Forum OpenACS Q&A: Request Error: Server startup failed

Collapse
Posted by Tom Brown on
Aolserver returns the following error:

Request Error
Server startup failed: Error during bootstrapping

command "ns_db" is not enabled
    while executing
"ns_db pools"
    (procedure "db_bootstrap_set_db_type" line 72)
    invoked from within
"db_bootstrap_set_db_type database_problem"

Here is the first warning from freegeek-error.log.

Warning: modload: failed to load '/usr/local/aolserver/bin/nspostgres.so': 'libpq.so.2: cannot open shared object file: No such file or directory'
[01/Jul/2003:04:00:57][792.1024][-main-] Error: dbdrv: failed to load driver 'postgres'
[01/Jul/2003:04:00:57][792.1024][-main-] Error: dbinit: no such default pool 'pool1'

/usr/local/aolserver/bin/nspostgres.so does exist.

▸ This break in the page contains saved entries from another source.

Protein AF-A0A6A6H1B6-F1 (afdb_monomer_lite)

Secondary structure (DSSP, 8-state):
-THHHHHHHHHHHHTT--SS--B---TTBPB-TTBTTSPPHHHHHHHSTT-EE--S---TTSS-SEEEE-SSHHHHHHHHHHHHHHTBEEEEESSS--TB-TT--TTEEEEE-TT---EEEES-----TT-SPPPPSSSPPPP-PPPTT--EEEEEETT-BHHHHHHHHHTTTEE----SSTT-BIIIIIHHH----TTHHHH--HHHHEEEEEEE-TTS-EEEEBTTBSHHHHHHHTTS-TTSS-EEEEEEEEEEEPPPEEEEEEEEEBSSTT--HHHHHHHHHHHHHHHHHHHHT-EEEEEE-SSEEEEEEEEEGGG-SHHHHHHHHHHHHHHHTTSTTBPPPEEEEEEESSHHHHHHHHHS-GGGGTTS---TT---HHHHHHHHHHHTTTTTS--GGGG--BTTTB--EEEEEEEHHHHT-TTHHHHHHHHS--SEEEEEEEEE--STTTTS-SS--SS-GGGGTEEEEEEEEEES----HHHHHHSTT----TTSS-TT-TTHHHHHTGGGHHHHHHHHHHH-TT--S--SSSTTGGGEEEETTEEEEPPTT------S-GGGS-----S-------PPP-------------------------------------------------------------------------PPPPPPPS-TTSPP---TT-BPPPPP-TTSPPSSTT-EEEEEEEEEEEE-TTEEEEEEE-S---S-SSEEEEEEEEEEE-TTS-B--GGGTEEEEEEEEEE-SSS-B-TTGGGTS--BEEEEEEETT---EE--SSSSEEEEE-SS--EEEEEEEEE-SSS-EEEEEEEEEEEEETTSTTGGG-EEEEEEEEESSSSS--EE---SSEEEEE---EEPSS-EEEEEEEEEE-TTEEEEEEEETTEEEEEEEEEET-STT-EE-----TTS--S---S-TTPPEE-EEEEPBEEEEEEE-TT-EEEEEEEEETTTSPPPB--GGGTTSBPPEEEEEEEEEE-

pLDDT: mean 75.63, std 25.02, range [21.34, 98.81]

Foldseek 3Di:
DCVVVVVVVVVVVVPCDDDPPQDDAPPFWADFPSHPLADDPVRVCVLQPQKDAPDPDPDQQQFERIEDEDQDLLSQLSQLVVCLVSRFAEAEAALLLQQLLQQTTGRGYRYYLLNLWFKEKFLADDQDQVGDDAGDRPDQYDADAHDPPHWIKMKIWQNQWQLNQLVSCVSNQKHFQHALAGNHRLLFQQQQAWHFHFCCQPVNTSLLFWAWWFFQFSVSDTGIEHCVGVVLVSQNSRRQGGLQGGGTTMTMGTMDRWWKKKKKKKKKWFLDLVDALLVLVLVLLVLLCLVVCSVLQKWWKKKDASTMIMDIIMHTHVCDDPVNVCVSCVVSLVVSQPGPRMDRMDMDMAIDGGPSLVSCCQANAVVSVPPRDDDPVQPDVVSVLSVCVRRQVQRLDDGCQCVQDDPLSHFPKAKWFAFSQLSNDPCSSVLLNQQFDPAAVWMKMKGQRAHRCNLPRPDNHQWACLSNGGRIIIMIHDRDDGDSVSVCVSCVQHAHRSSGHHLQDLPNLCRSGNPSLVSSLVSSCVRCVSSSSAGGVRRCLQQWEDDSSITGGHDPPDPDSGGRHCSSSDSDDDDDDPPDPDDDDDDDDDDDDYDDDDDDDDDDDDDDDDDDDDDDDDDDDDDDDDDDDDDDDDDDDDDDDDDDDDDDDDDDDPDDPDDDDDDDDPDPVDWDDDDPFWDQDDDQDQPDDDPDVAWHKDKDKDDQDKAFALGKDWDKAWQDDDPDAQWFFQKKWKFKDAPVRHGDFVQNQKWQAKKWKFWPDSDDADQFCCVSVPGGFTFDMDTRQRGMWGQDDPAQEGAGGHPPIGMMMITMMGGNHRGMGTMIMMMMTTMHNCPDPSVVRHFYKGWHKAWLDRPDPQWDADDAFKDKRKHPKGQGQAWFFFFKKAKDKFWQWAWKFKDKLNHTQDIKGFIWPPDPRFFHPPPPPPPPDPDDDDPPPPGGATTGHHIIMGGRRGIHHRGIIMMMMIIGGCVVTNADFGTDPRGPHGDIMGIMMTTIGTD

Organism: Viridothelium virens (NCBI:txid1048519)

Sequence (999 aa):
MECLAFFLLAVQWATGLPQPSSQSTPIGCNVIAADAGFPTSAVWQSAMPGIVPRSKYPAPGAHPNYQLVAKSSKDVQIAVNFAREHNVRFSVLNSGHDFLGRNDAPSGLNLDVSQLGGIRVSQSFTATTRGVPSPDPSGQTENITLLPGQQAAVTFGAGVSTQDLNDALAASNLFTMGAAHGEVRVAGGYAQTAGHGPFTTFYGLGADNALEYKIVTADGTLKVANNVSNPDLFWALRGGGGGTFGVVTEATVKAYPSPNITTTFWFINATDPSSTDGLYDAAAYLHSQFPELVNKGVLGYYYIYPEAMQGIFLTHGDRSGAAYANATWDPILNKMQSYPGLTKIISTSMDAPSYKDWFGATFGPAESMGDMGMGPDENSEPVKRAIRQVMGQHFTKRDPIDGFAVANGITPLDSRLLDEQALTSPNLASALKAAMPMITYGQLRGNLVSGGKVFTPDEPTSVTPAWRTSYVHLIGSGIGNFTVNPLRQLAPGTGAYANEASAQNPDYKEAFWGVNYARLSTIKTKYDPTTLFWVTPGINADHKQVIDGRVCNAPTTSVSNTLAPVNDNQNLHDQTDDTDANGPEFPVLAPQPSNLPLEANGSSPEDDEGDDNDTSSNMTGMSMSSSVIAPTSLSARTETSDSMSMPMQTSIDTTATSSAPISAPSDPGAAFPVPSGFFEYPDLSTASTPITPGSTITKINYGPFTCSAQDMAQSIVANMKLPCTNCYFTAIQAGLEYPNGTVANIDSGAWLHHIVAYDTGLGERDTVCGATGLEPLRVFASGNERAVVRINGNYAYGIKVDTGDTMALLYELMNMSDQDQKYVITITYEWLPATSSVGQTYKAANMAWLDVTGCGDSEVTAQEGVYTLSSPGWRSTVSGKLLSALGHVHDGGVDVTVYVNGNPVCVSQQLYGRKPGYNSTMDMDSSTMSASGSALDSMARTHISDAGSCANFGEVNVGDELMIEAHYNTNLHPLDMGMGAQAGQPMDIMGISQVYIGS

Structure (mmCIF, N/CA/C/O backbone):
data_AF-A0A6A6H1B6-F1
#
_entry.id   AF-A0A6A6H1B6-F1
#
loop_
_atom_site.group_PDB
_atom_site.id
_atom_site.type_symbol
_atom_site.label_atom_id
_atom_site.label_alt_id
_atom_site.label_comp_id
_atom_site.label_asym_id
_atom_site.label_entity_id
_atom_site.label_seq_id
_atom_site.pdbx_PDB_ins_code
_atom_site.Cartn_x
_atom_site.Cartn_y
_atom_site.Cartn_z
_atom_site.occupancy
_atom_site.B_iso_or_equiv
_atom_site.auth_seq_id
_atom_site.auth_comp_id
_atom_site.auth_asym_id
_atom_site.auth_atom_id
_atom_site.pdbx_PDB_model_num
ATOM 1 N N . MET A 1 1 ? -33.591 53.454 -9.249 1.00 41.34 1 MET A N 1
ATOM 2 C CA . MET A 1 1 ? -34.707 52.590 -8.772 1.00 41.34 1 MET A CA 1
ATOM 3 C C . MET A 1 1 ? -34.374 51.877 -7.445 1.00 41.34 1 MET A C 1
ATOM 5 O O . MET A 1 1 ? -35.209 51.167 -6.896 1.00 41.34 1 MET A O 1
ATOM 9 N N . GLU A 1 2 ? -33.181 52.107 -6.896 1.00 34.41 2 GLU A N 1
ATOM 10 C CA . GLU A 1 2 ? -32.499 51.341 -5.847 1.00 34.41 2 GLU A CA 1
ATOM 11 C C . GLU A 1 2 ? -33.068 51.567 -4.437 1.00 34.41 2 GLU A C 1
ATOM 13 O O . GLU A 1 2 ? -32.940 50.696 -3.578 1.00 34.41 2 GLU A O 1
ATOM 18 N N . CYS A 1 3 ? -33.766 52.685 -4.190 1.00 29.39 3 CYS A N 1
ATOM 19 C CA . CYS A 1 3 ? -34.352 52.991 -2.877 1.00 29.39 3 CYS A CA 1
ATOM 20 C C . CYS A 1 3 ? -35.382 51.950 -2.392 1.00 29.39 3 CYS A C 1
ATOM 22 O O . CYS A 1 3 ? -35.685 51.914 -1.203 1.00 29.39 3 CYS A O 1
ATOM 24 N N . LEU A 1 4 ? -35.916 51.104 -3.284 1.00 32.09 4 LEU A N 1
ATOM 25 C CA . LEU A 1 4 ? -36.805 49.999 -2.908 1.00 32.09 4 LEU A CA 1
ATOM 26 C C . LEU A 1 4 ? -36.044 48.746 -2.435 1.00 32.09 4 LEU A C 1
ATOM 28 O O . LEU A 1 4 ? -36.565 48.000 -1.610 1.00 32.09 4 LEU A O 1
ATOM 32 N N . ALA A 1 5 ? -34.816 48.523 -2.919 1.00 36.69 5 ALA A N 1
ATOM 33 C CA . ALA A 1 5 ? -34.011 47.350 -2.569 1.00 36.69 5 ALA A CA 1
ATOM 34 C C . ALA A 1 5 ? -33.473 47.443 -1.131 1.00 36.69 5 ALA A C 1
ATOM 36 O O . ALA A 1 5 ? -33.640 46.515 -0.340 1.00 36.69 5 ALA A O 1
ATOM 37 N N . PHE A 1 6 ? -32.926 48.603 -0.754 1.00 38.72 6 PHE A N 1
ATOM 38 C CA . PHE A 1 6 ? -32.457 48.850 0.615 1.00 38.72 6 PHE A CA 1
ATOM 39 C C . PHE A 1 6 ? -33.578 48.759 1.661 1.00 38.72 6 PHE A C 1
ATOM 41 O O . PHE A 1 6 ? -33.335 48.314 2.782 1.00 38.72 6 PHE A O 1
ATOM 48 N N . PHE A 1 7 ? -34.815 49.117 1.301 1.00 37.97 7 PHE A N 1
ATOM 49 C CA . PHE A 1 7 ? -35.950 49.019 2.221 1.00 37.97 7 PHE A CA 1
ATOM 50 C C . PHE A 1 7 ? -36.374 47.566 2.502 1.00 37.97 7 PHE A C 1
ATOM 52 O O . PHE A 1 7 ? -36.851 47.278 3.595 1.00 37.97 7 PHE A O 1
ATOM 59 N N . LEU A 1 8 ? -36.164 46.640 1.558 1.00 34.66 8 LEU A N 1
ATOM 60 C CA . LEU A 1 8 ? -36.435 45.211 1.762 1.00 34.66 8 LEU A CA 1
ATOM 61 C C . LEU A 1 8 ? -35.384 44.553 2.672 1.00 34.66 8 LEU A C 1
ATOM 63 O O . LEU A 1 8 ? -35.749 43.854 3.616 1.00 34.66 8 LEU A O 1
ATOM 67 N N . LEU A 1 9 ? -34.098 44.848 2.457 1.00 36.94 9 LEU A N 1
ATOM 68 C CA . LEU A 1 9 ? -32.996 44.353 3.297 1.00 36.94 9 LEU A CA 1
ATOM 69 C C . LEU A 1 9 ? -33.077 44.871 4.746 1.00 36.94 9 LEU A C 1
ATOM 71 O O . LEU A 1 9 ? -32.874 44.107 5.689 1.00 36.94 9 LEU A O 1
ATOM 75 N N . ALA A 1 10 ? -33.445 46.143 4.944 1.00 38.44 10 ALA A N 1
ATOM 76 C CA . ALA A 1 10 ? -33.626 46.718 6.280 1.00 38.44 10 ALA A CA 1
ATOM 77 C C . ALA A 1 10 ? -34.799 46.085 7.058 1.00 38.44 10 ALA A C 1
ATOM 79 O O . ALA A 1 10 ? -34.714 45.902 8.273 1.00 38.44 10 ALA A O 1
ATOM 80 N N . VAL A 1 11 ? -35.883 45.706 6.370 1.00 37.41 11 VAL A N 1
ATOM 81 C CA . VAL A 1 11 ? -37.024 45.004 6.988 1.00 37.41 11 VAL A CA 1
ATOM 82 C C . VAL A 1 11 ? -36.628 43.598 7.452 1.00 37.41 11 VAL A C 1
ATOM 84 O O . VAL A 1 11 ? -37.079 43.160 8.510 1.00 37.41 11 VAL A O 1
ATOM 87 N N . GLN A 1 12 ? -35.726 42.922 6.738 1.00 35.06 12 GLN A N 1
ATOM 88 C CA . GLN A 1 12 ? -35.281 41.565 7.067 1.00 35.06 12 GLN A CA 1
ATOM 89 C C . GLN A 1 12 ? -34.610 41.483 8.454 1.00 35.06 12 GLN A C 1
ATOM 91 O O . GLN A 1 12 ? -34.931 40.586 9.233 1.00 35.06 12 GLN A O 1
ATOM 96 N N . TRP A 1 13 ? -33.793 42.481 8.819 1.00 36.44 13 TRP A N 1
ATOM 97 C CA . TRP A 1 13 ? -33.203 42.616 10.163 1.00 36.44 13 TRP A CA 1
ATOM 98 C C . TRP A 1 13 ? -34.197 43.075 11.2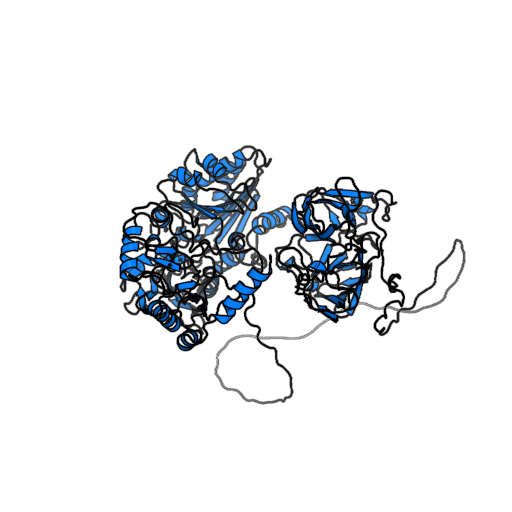45 1.00 36.44 13 TRP A C 1
ATOM 100 O O . TRP A 1 13 ? -33.987 42.805 12.425 1.00 36.44 13 TRP A O 1
ATOM 110 N N . ALA A 1 14 ? -35.288 43.749 10.869 1.00 37.25 14 ALA A N 1
ATOM 111 C CA . ALA A 1 14 ? -36.266 44.310 11.807 1.00 37.25 14 ALA A CA 1
ATOM 112 C C . ALA A 1 14 ? -37.454 43.377 12.128 1.00 37.25 14 ALA A C 1
ATOM 114 O O . ALA A 1 14 ? -38.191 43.636 13.078 1.00 37.25 14 ALA A O 1
ATOM 115 N N . THR A 1 15 ? -37.670 42.311 11.347 1.00 38.44 15 THR A N 1
ATOM 116 C CA . THR A 1 15 ? -38.859 41.435 11.478 1.00 38.44 15 THR A CA 1
ATOM 117 C C . THR A 1 15 ? -38.683 40.169 12.318 1.00 38.44 15 THR A C 1
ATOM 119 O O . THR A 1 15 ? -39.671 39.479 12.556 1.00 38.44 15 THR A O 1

The owner is nsadmin.nsadmin, permissions 755.

/usr/local/pgsql/lib/libpq.so.2 also exists. The owner is postgres.web, permissions 755. Libpq.so.2 links to libpq.so.2.2.

Later the log reports a series of errors beginning with the warning at the top of this post. The later errors seem to derive from the modload error.

Tom

Collapse
Posted by russ m on

(assuming this is on a solaris box)

run ldd /usr/local/aolserver/bin/nspostgres.so and take a look at the output. if there's a line that says libpq.so.2 => (file not found) then this is your problem -

that error message means that when the dynamic loader is loading nspostgres.so it can't find the required libpq.so.2 - this would be because /usr/local/pgsql/lib is neither in the compiled-in RPATH or the environment LD_LIBRARY_PATH...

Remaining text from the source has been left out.